Department of Mathematics and Statistics, McGill University, Montreal, Quebec, Canada.
Biostatistics Branch, Division of Cancer Epidemiology and Genetics, National Cancer Institute, National Institutes of Health, Bethesda, MD, USA.
Stat Methods Med Res. 2019 Oct-Nov;28(10-11):3333-3345. doi: 10.1177/0962280218804275. Epub 2018 Oct 8.

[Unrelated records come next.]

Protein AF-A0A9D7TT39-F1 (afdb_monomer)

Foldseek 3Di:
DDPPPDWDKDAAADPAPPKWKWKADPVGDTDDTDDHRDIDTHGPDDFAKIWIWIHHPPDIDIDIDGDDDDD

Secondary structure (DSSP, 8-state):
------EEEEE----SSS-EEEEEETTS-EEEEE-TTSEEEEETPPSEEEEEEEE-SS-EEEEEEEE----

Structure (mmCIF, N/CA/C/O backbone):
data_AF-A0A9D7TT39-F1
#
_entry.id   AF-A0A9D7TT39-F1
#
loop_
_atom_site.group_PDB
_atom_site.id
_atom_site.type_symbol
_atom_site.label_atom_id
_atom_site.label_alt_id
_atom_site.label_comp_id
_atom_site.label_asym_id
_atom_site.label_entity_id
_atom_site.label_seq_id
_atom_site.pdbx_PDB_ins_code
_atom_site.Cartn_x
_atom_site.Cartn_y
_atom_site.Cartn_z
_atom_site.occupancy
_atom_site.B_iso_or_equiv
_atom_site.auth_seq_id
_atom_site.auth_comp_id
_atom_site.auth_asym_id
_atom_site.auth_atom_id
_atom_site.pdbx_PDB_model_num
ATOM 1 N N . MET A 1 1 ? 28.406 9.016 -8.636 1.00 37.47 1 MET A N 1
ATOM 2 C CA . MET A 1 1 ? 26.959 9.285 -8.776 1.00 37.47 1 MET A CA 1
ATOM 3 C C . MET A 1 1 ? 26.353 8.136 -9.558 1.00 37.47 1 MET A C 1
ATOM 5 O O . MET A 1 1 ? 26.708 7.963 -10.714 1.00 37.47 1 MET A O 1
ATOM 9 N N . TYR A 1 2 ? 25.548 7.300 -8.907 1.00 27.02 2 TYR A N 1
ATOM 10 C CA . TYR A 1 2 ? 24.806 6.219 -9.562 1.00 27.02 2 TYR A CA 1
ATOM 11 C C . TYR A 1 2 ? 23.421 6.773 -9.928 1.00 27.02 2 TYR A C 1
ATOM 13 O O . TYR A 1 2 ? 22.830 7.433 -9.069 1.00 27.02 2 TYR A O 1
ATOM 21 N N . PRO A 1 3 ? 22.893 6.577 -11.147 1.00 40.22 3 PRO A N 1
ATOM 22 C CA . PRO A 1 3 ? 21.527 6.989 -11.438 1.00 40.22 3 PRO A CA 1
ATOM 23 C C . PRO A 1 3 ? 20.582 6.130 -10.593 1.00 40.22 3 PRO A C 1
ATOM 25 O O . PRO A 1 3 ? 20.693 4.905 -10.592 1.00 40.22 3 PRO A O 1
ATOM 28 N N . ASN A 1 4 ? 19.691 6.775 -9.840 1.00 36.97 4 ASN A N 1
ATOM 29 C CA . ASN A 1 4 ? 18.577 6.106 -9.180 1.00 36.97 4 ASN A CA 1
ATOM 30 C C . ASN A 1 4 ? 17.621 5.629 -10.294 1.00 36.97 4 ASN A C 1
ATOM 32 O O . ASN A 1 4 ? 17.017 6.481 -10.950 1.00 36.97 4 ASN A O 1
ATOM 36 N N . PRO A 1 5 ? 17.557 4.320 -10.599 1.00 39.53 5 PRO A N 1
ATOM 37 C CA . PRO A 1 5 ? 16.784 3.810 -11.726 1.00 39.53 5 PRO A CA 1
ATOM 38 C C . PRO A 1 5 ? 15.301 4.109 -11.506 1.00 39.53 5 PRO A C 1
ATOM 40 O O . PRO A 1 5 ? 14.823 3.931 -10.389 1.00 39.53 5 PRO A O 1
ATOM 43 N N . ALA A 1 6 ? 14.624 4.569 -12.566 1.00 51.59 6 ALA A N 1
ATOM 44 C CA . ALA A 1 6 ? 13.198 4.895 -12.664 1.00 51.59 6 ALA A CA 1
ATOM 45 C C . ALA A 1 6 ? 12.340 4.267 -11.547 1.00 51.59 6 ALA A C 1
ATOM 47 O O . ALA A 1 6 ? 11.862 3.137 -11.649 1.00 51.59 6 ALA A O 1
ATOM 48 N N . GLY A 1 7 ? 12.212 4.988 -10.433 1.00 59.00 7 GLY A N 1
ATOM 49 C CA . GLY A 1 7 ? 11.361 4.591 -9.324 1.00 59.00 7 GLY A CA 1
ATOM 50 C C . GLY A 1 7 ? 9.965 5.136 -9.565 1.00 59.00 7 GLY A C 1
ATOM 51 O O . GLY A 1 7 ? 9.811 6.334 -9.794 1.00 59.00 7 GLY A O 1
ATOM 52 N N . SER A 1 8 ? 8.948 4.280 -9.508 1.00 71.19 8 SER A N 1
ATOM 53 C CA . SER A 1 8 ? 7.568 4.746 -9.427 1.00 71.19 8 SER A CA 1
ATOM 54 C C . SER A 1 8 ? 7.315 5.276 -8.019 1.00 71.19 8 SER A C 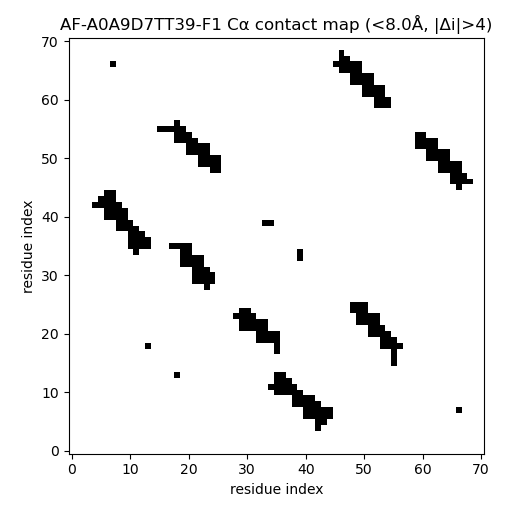1
ATOM 56 O O . SER A 1 8 ? 7.700 4.655 -7.024 1.00 71.19 8 SER A O 1
ATOM 58 N N . TYR A 1 9 ? 6.665 6.430 -7.935 1.00 78.81 9 TYR A N 1
ATOM 59 C CA . TYR A 1 9 ? 6.250 7.033 -6.678 1.00 78.81 9 TYR A CA 1
ATOM 60 C C . TYR A 1 9 ? 4.735 7.117 -6.656 1.00 78.81 9 TYR A C 1
ATOM 62 O O . TYR A 1 9 ? 4.111 7.455 -7.662 1.00 78.81 9 TYR A O 1
ATOM 70 N N . VAL A 1 10 ? 4.150 6.819 -5.504 1.00 80.31 10 VAL A N 1
ATOM 71 C CA . VAL A 1 10 ? 2.711 6.944 -5.295 1.00 80.31 10 VAL A CA 1
ATOM 72 C C . VAL A 1 10 ? 2.490 7.829 -4.080 1.00 80.31 10 VAL A C 1
ATOM 74 O O . VAL A 1 10 ? 3.008 7.563 -2.994 1.00 80.31 10 VAL A O 1
ATOM 77 N N . TYR A 1 11 ? 1.735 8.902 -4.281 1.00 82.69 11 TYR A N 1
ATOM 78 C CA . TYR A 1 11 ? 1.267 9.763 -3.208 1.00 82.69 11 TYR A CA 1
ATOM 79 C C . TYR A 1 11 ? -0.204 9.455 -2.951 1.00 82.69 11 TYR A C 1
ATOM 81 O O . TYR A 1 11 ? -1.013 9.461 -3.880 1.00 82.69 11 TYR A O 1
ATOM 89 N N . ILE A 1 12 ? -0.535 9.147 -1.699 1.00 83.25 12 ILE A N 1
ATOM 90 C CA . ILE A 1 12 ? -1.903 8.860 -1.268 1.00 83.25 12 ILE A CA 1
ATOM 91 C C . ILE A 1 12 ? -2.222 9.782 -0.110 1.00 83.25 12 ILE A C 1
ATOM 93 O O . ILE A 1 12 ? -1.463 9.874 0.854 1.00 8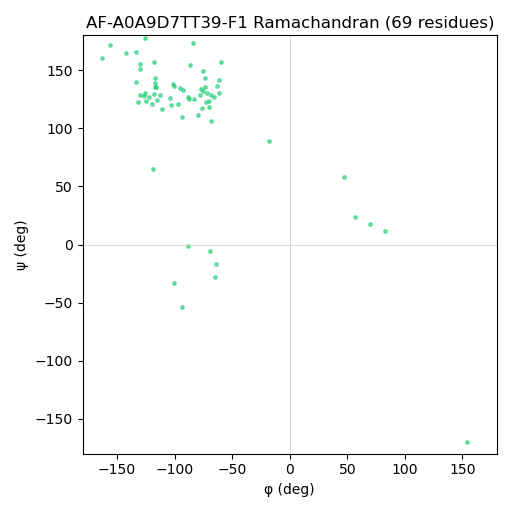3.25 12 ILE A O 1
ATOM 97 N N . HIS A 1 13 ? -3.369 10.435 -0.223 1.00 86.25 13 HIS A N 1
ATOM 98 C CA . HIS A 1 13 ? -3.922 11.281 0.809 1.00 86.25 13 HIS A CA 1
ATOM 99 C C . HIS A 1 13 ? -5.310 10.766 1.179 1.00 86.25 13 HIS A C 1
ATOM 101 O O . HIS A 1 13 ? -6.155 10.556 0.308 1.00 86.25 13 HIS A O 1
ATOM 107 N N . VAL A 1 14 ? -5.516 10.540 2.471 1.00 86.50 14 VAL A N 1
ATOM 108 C CA . VAL A 1 14 ? -6.793 10.156 3.066 1.00 86.50 14 VAL A CA 1
ATOM 109 C C . VAL A 1 14 ? -7.021 11.066 4.270 1.00 86.50 14 VAL A C 1
ATOM 111 O O . VAL A 1 14 ? -6.194 11.080 5.182 1.00 86.50 14 VAL A O 1
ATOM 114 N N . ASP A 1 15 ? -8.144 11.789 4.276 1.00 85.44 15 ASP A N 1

It is frequently of interest to estimate the time that individuals survive with a disease, that is, to estimate the time between disease onset and occurrence of a clinical endpoint such as death. Epidemiologic survival data are commonly collected from either an incident cohort, whose members' disease onset occurs after the study baseline date, or from a cohort with prevalent disease that is followed forward in time. Incident cohort survival data are limited by study termination, while prevalent cohort data provide biased (left-truncated) survival data. In this article, we investigate the advantages of a study design featuring simultaneous follow-up of prevalent and incident cohorts to the estimation of the survivor function. Our analyses are supported by simulations and illustrated using data on survival after myotonic dystrophy diagnosis from the United Kingdom Clinical Practice Research Datalink (CPRD). We demonstrate that the NPMLE using combined incident and prevalent cohort data estimates the true survivor function very well, even for moderate sample sizes, and ameliorates the disadvantages of using a purely incident or prevalent cohort.
人们经常有兴趣估计个体患有疾病的生存时间,也就是说,估计疾病发作和临床终点(如死亡)发生之间的时间。流行病学生存数据通常从发病后研究基线日期的起始队列或随时间向前随访的已有疾病队列中收集。起始队列生存数据受研究终止的限制,而现有队列数据提供有偏(左截断)生存数据。在本文中,我们研究了同时随访起始和现有队列的研究设计在估计生存函数方面的优势。我们的分析得到了模拟的支持,并使用来自英国临床实践研究数据链(CPRD)的肌强直性营养不良诊断后生存数据进行了说明。我们证明,使用合并的起始和现有队列数据的 NPMLE 可以很好地估计真实的生存函数,即使对于中等样本量也是如此,并改善了使用纯起始或现有队列的缺点。